Find A Local Need. Then, fill it.
Sit down with your teen to brainstorm problems you have witnessed in your community. Is there something your child could do to fill the void?
If you still need some ideas, try these areas:
- Help the Homeless – Search for local soup kitchens, food drives, and battered women’s shelters. Could your teen organize a dollar store shopping trip to collect items for the needy?
- Utilize a Love for Animals – Reach out to local animal shelters. Your teen could offer to play and walk the shelter residents. If your child is handy with wood, could they build a cat climbing post or dog houses?
- Spend Time With The Elderly – Reach out to nursing homes and elderly communion clubs. Could your child bring small holiday gifts to give to its residents? Could your computer whiz teen teach a class in computer skills to the elderly? Could your child build bird feeders to place outside nursing home windows?
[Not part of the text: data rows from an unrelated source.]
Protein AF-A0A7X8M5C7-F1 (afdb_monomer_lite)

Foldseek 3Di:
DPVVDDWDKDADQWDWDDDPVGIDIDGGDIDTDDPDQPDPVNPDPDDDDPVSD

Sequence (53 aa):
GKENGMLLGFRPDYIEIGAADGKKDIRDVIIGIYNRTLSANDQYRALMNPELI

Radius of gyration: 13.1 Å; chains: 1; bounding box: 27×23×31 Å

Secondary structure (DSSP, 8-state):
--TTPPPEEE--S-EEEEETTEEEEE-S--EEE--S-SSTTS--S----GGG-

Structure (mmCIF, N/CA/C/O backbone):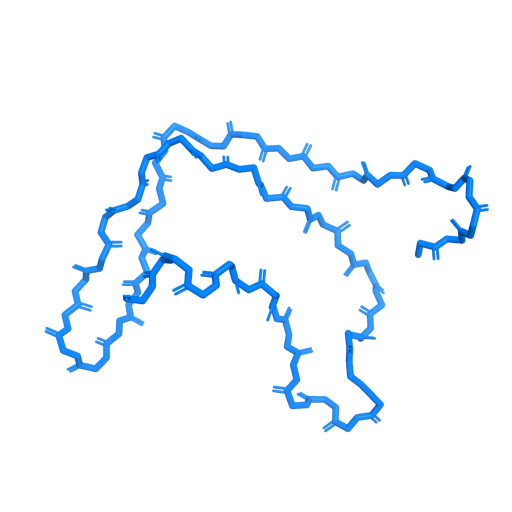
data_AF-A0A7X8M5C7-F1
#
_entry.id   AF-A0A7X8M5C7-F1
#
loop_
_atom_site.group_PDB
_atom_site.id
_atom_site.type_symbol
_atom_site.label_atom_id
_atom_site.label_alt_id
_atom_site.label_comp_id
_atom_site.label_asym_id
_atom_site.label_entity_id
_atom_site.label_seq_id
_atom_site.pdbx_PDB_ins_code
_atom_site.Cartn_x
_atom_site.Cartn_y
_atom_site.Cartn_z
_atom_site.occupancy
_atom_site.B_iso_or_equiv
_atom_site.auth_seq_id
_atom_site.auth_comp_id
_atom_site.auth_asym_id
_atom_site.auth_atom_id
_atom_site.pdbx_PDB_model_num
ATOM 1 N N . GLY A 1 1 ? 8.750 1.648 -12.864 1.00 49.25 1 GLY A N 1
ATOM 2 C CA . GLY A 1 1 ? 8.820 3.091 -12.609 1.00 49.25 1 GLY A CA 1
ATOM 3 C C . GLY A 1 1 ? 10.162 3.501 -13.116 1.00 49.25 1 GLY A C 1
ATOM 4 O O . GLY A 1 1 ? 11.159 3.103 -12.535 1.00 49.25 1 GLY A O 1
ATOM 5 N N . LYS A 1 2 ? 10.188 4.101 -14.300 1.00 46.00 2 LYS A N 1
ATOM 6 C CA . LYS A 1 2 ? 11.405 4.690 -14.855 1.00 46.00 2 LYS A CA 1
ATOM 7 C C . LYS A 1 2 ? 11.596 6.041 -14.160 1.00 46.00 2 LYS A C 1
ATOM 9 O O . LYS A 1 2 ? 10.593 6.627 -13.753 1.00 46.00 2 LYS A O 1
ATOM 14 N N . GLU A 1 3 ? 12.826 6.526 -14.021 1.00 45.16 3 GLU A N 1
ATOM 15 C CA . GLU A 1 3 ? 13.054 7.930 -13.655 1.00 45.16 3 GLU A CA 1
ATOM 16 C C . GLU A 1 3 ? 12.192 8.829 -14.564 1.00 45.16 3 GLU A C 1
ATOM 18 O O . GLU A 1 3 ? 12.187 8.641 -15.784 1.00 45.16 3 GLU A O 1
ATOM 23 N N . ASN A 1 4 ? 11.403 9.729 -13.963 1.00 56.06 4 ASN A N 1
ATOM 24 C CA . ASN A 1 4 ? 10.396 10.583 -14.621 1.00 56.06 4 ASN A CA 1
ATOM 25 C C . ASN A 1 4 ? 9.193 9.856 -15.268 1.00 56.06 4 ASN A C 1
ATOM 27 O O . ASN A 1 4 ? 8.550 10.387 -16.172 1.00 56.06 4 ASN A O 1
ATOM 31 N N . GLY A 1 5 ? 8.872 8.636 -14.832 1.00 64.31 5 GLY A N 1
ATOM 32 C CA . GLY A 1 5 ? 7.693 7.891 -15.281 1.00 64.31 5 GLY A CA 1
ATOM 33 C C . GLY A 1 5 ? 6.452 8.137 -14.418 1.00 64.31 5 GLY A C 1
ATOM 34 O O . GLY A 1 5 ? 6.545 8.297 -13.206 1.00 64.31 5 GLY A O 1
ATOM 35 N N . MET A 1 6 ? 5.274 8.092 -15.037 1.00 70.62 6 MET A N 1
ATOM 36 C CA . MET A 1 6 ? 3.988 8.148 -14.338 1.00 70.62 6 MET A CA 1
ATOM 37 C C . MET A 1 6 ? 3.702 6.820 -13.617 1.00 70.62 6 MET A C 1
ATOM 39 O O . MET A 1 6 ? 3.826 5.744 -14.210 1.00 70.62 6 MET A O 1
ATOM 43 N N . LEU A 1 7 ? 3.331 6.897 -12.337 1.00 75.31 7 LEU A N 1
ATOM 44 C CA . LEU A 1 7 ? 2.862 5.766 -11.536 1.00 75.31 7 LEU A CA 1
ATOM 45 C C . LEU A 1 7 ? 1.330 5.769 -11.538 1.00 75.31 7 LEU A C 1
ATOM 47 O O . LEU A 1 7 ? 0.713 6.790 -11.249 1.00 75.31 7 LEU A O 1
ATOM 51 N N . LEU A 1 8 ? 0.723 4.631 -11.866 1.00 81.75 8 LEU A N 1
ATOM 52 C CA . LEU A 1 8 ? -0.721 4.455 -11.743 1.00 81.75 8 LEU A CA 1
ATOM 53 C C . LEU A 1 8 ? -1.064 4.215 -10.277 1.00 81.75 8 LEU A C 1
ATOM 55 O O . LEU A 1 8 ? -0.405 3.419 -9.611 1.00 81.75 8 LEU A O 1
ATOM 59 N N . GLY A 1 9 ? -2.105 4.870 -9.782 1.00 84.56 9 GLY A N 1
ATOM 60 C CA . GLY A 1 9 ? -2.597 4.641 -8.435 1.00 84.56 9 GLY A CA 1
ATOM 61 C C . GLY A 1 9 ? -4.046 5.065 -8.275 1.00 84.56 9 GLY A C 1
ATOM 62 O O . GLY A 1 9 ? -4.597 5.756 -9.131 1.00 84.56 9 GLY A O 1
ATOM 63 N N . PHE A 1 10 ? -4.661 4.627 -7.185 1.00 89.62 10 PHE A N 1
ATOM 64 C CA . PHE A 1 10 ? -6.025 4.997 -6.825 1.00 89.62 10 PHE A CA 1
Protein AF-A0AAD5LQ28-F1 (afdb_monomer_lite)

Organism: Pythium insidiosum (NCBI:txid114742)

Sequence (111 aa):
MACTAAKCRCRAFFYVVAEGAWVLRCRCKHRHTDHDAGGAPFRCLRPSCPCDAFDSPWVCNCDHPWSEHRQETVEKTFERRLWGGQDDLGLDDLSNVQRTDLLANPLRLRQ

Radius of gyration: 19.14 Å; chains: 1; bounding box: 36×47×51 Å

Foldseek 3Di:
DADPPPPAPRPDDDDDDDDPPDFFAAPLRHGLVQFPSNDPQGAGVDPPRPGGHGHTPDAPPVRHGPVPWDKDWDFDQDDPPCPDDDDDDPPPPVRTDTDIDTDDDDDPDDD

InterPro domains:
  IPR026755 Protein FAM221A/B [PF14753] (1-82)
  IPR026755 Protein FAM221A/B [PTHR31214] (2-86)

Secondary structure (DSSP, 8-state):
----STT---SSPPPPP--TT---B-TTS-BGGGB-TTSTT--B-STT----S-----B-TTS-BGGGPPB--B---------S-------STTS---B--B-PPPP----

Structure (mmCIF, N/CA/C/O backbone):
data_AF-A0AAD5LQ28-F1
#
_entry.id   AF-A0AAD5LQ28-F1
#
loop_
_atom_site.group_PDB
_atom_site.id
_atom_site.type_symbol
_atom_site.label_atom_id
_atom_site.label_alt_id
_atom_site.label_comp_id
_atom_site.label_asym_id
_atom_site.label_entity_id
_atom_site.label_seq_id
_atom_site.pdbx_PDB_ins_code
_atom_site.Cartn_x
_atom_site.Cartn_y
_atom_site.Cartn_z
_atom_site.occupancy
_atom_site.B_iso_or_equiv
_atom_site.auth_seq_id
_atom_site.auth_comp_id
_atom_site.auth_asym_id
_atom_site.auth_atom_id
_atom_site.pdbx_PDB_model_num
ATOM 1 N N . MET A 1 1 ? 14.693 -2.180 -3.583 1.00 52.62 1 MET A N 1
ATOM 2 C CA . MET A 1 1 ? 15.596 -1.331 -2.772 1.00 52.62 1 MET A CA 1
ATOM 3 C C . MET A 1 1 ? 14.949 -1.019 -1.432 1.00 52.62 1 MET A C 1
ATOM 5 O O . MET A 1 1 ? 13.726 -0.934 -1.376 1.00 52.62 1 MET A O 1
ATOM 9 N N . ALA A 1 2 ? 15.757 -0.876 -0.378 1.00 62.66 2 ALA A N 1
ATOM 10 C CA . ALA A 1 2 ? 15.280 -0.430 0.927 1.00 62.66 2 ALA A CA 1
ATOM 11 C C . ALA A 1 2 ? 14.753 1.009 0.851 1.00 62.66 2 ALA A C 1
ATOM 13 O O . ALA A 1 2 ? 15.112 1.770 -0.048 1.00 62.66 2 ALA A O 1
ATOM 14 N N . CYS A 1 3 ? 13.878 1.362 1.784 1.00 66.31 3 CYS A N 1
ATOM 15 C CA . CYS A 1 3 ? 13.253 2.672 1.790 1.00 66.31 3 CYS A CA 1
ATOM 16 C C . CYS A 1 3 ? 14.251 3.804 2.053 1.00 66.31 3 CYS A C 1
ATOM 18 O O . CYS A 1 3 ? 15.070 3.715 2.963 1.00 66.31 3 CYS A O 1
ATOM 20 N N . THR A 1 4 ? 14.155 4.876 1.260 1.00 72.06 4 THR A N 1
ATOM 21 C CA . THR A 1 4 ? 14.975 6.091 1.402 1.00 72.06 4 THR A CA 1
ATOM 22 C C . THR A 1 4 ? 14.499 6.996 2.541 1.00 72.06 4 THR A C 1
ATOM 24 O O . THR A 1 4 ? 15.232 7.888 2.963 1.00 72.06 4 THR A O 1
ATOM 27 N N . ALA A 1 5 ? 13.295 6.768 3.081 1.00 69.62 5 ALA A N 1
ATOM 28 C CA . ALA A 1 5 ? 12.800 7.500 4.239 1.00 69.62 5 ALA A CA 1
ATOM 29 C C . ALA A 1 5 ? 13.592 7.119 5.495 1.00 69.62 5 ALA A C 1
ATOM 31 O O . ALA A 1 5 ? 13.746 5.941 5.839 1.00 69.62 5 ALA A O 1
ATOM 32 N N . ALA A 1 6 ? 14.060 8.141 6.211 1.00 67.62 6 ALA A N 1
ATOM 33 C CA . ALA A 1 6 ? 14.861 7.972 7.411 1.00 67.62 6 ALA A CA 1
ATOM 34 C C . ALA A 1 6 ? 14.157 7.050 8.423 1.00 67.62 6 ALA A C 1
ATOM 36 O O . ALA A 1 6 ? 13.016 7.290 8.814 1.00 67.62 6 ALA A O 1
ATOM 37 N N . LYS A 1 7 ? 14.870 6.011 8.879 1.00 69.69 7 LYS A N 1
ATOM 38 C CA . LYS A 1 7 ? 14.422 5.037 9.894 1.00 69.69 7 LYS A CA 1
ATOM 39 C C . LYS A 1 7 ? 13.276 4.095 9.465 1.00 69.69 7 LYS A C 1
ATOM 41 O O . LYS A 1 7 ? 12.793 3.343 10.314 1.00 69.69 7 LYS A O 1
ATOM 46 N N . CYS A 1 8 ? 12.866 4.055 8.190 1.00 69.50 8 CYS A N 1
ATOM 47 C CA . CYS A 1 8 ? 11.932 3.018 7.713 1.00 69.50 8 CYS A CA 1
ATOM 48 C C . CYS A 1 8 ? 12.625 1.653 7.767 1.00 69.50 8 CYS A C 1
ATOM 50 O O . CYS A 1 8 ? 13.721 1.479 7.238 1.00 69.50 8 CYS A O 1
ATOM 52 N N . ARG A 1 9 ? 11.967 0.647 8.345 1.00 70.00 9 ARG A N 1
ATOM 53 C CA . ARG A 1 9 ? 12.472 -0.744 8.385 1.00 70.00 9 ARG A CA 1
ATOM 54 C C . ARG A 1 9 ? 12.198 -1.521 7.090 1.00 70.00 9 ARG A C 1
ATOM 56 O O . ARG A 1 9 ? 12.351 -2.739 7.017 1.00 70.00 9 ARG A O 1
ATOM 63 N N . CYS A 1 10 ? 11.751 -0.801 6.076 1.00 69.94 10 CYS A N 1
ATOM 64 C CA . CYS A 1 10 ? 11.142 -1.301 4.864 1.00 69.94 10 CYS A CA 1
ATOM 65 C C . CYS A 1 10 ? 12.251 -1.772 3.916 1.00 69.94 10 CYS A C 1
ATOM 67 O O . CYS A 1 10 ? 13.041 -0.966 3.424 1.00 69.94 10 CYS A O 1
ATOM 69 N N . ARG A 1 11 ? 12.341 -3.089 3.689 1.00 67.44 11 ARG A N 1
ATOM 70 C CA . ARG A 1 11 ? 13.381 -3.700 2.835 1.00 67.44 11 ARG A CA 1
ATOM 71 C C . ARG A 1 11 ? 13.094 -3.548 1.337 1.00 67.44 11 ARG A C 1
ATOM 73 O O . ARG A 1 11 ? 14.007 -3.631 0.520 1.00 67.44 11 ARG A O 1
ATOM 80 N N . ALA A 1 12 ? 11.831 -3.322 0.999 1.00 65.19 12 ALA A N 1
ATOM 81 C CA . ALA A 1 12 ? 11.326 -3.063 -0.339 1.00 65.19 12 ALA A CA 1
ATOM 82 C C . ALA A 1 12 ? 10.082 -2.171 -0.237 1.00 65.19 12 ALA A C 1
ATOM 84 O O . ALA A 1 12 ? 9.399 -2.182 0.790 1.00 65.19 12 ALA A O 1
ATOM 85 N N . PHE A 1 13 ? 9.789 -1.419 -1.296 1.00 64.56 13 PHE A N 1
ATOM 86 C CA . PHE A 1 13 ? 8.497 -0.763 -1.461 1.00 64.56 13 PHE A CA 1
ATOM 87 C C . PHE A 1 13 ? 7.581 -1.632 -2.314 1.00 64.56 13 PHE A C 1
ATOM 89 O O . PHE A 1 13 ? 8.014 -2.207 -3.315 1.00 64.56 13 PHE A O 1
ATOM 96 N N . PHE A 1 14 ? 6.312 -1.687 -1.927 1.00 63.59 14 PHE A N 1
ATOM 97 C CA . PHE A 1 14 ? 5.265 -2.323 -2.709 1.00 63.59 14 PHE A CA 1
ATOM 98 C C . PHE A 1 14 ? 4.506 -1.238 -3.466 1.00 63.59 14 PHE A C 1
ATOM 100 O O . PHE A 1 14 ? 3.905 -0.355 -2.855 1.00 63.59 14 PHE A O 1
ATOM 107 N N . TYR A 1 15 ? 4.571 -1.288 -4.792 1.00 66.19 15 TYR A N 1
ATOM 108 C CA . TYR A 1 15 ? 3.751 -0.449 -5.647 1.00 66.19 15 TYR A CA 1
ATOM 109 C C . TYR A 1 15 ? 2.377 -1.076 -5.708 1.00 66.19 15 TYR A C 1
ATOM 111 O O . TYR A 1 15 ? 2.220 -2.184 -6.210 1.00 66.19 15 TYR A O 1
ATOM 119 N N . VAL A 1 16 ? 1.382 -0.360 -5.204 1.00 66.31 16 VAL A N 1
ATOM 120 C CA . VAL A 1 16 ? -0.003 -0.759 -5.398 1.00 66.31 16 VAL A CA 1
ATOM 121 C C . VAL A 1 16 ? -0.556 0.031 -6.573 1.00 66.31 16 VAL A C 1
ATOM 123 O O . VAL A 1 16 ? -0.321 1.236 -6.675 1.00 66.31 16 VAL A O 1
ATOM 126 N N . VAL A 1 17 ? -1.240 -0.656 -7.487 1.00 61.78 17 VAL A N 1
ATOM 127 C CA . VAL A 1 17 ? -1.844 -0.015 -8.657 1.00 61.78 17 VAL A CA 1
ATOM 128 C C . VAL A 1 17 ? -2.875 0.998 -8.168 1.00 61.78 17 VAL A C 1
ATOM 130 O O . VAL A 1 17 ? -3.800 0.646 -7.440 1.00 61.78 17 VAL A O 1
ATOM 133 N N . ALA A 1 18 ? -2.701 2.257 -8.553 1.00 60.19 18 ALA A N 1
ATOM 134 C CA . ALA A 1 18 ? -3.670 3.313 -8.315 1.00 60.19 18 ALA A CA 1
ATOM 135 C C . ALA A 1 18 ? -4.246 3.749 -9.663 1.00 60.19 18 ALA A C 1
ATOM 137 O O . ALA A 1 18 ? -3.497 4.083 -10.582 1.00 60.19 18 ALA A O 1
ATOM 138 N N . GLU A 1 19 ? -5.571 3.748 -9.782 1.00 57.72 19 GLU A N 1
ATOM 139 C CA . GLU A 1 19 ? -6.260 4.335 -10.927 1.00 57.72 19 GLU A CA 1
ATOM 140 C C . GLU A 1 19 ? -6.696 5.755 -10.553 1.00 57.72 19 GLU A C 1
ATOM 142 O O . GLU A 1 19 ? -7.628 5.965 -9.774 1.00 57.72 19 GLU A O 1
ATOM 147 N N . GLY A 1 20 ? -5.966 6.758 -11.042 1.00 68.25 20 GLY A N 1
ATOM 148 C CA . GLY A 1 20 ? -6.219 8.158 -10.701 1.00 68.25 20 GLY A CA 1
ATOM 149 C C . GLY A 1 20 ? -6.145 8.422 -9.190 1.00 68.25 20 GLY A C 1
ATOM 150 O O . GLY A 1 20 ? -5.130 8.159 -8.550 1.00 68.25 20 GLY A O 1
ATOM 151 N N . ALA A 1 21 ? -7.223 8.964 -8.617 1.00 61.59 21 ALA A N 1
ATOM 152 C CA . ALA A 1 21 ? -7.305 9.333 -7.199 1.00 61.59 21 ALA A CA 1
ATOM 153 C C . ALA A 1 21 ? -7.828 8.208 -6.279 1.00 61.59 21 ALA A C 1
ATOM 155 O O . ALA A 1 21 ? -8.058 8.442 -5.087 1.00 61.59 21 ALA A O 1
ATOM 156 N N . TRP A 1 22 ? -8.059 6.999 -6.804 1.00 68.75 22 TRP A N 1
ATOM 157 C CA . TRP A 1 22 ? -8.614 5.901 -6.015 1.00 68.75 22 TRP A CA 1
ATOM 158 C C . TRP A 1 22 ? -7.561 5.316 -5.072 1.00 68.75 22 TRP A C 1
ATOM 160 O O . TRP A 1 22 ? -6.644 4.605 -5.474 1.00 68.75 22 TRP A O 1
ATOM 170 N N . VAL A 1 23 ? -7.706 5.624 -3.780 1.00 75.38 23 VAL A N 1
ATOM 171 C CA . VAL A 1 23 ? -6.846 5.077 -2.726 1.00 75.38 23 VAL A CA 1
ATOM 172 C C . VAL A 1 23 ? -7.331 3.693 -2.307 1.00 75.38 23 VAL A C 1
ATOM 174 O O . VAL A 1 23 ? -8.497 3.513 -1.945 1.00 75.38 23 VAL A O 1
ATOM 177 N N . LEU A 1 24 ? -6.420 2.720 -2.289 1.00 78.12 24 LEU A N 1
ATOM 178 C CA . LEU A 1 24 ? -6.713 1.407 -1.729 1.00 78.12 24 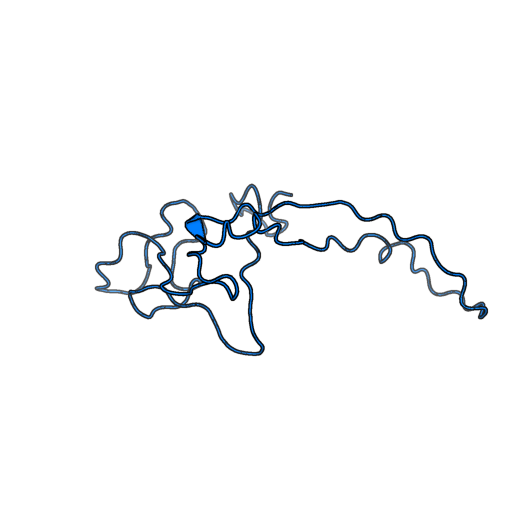LEU A CA 1
ATOM 179 C C . LEU A 1 24 ? -7.049 1.494 -0.246 1.00 78.12 24 LEU A C 1
ATOM 181 O O . LEU A 1 24 ? -6.409 2.202 0.543 1.00 78.12 24 LEU A O 1
ATOM 185 N N . ARG A 1 25 ? -8.064 0.718 0.117 1.00 88.88 25 ARG A N 1
ATOM 186 C CA . ARG A 1 25 ? -8.570 0.596 1.478 1.00 88.88 25 ARG A CA 1
ATOM 187 C C . ARG A 1 25 ? -8.439 -0.838 1.951 1.00 88.88 25 ARG A C 1
ATOM 189 O O . ARG A 1 25 ? -8.505 -1.772 1.153 1.00 88.88 25 ARG A O 1
ATOM 196 N N . CYS A 1 26 ? -8.283 -0.986 3.256 1.00 91.88 26 CYS A N 1
ATOM 197 C CA . CYS A 1 26 ? -8.425 -2.258 3.939 1.00 91.88 26 CYS A CA 1
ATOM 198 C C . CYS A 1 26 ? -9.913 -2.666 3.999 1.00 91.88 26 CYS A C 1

- Help Underprivileged Children – Does your child play a sport? Maybe they could offer to teach underprivileged children their sport or organize games and sporting events for children in poverty. Could they teach a skill or a craft?
- Offer Up Services At A Library – Contact your local library. Could your child help catalog or organize the libraries holdings? If your teen loves history, many libraries are taking up historical records, newspaper, and heirloom indexing projects. Your teenage could even organize social media campaigns to further the library’s outreach programs.
- Get Involved With a Charity – If there is a particular issue your teen seems interested in, see if a charity exists. Contact the charity and see if there is an area in which your teen could offer services or a program they could help raise funds for.
Being involved in your community is important for all age groups. It can be even more important for teens. Volunteer service not only makes your child feel proud of what they have accomplished, but it also helps to beef up college admission applications and is often a requirement for graduation.
If your high school student is enjoying what they are accomplishing, and having fun all the while, they will be more likely to be continue their volunteer activities throughout adulthood.
And that’s really our final goal — to raise mature, wonderful, and compassionate adults. Help your high school student turn their passions and hobbies into a volunteer activity. Be sure to hear their thoughts and ideas!
What tactics are you using to get your high school student more involved in his or her community? Where do you think your teen could help in his or her community?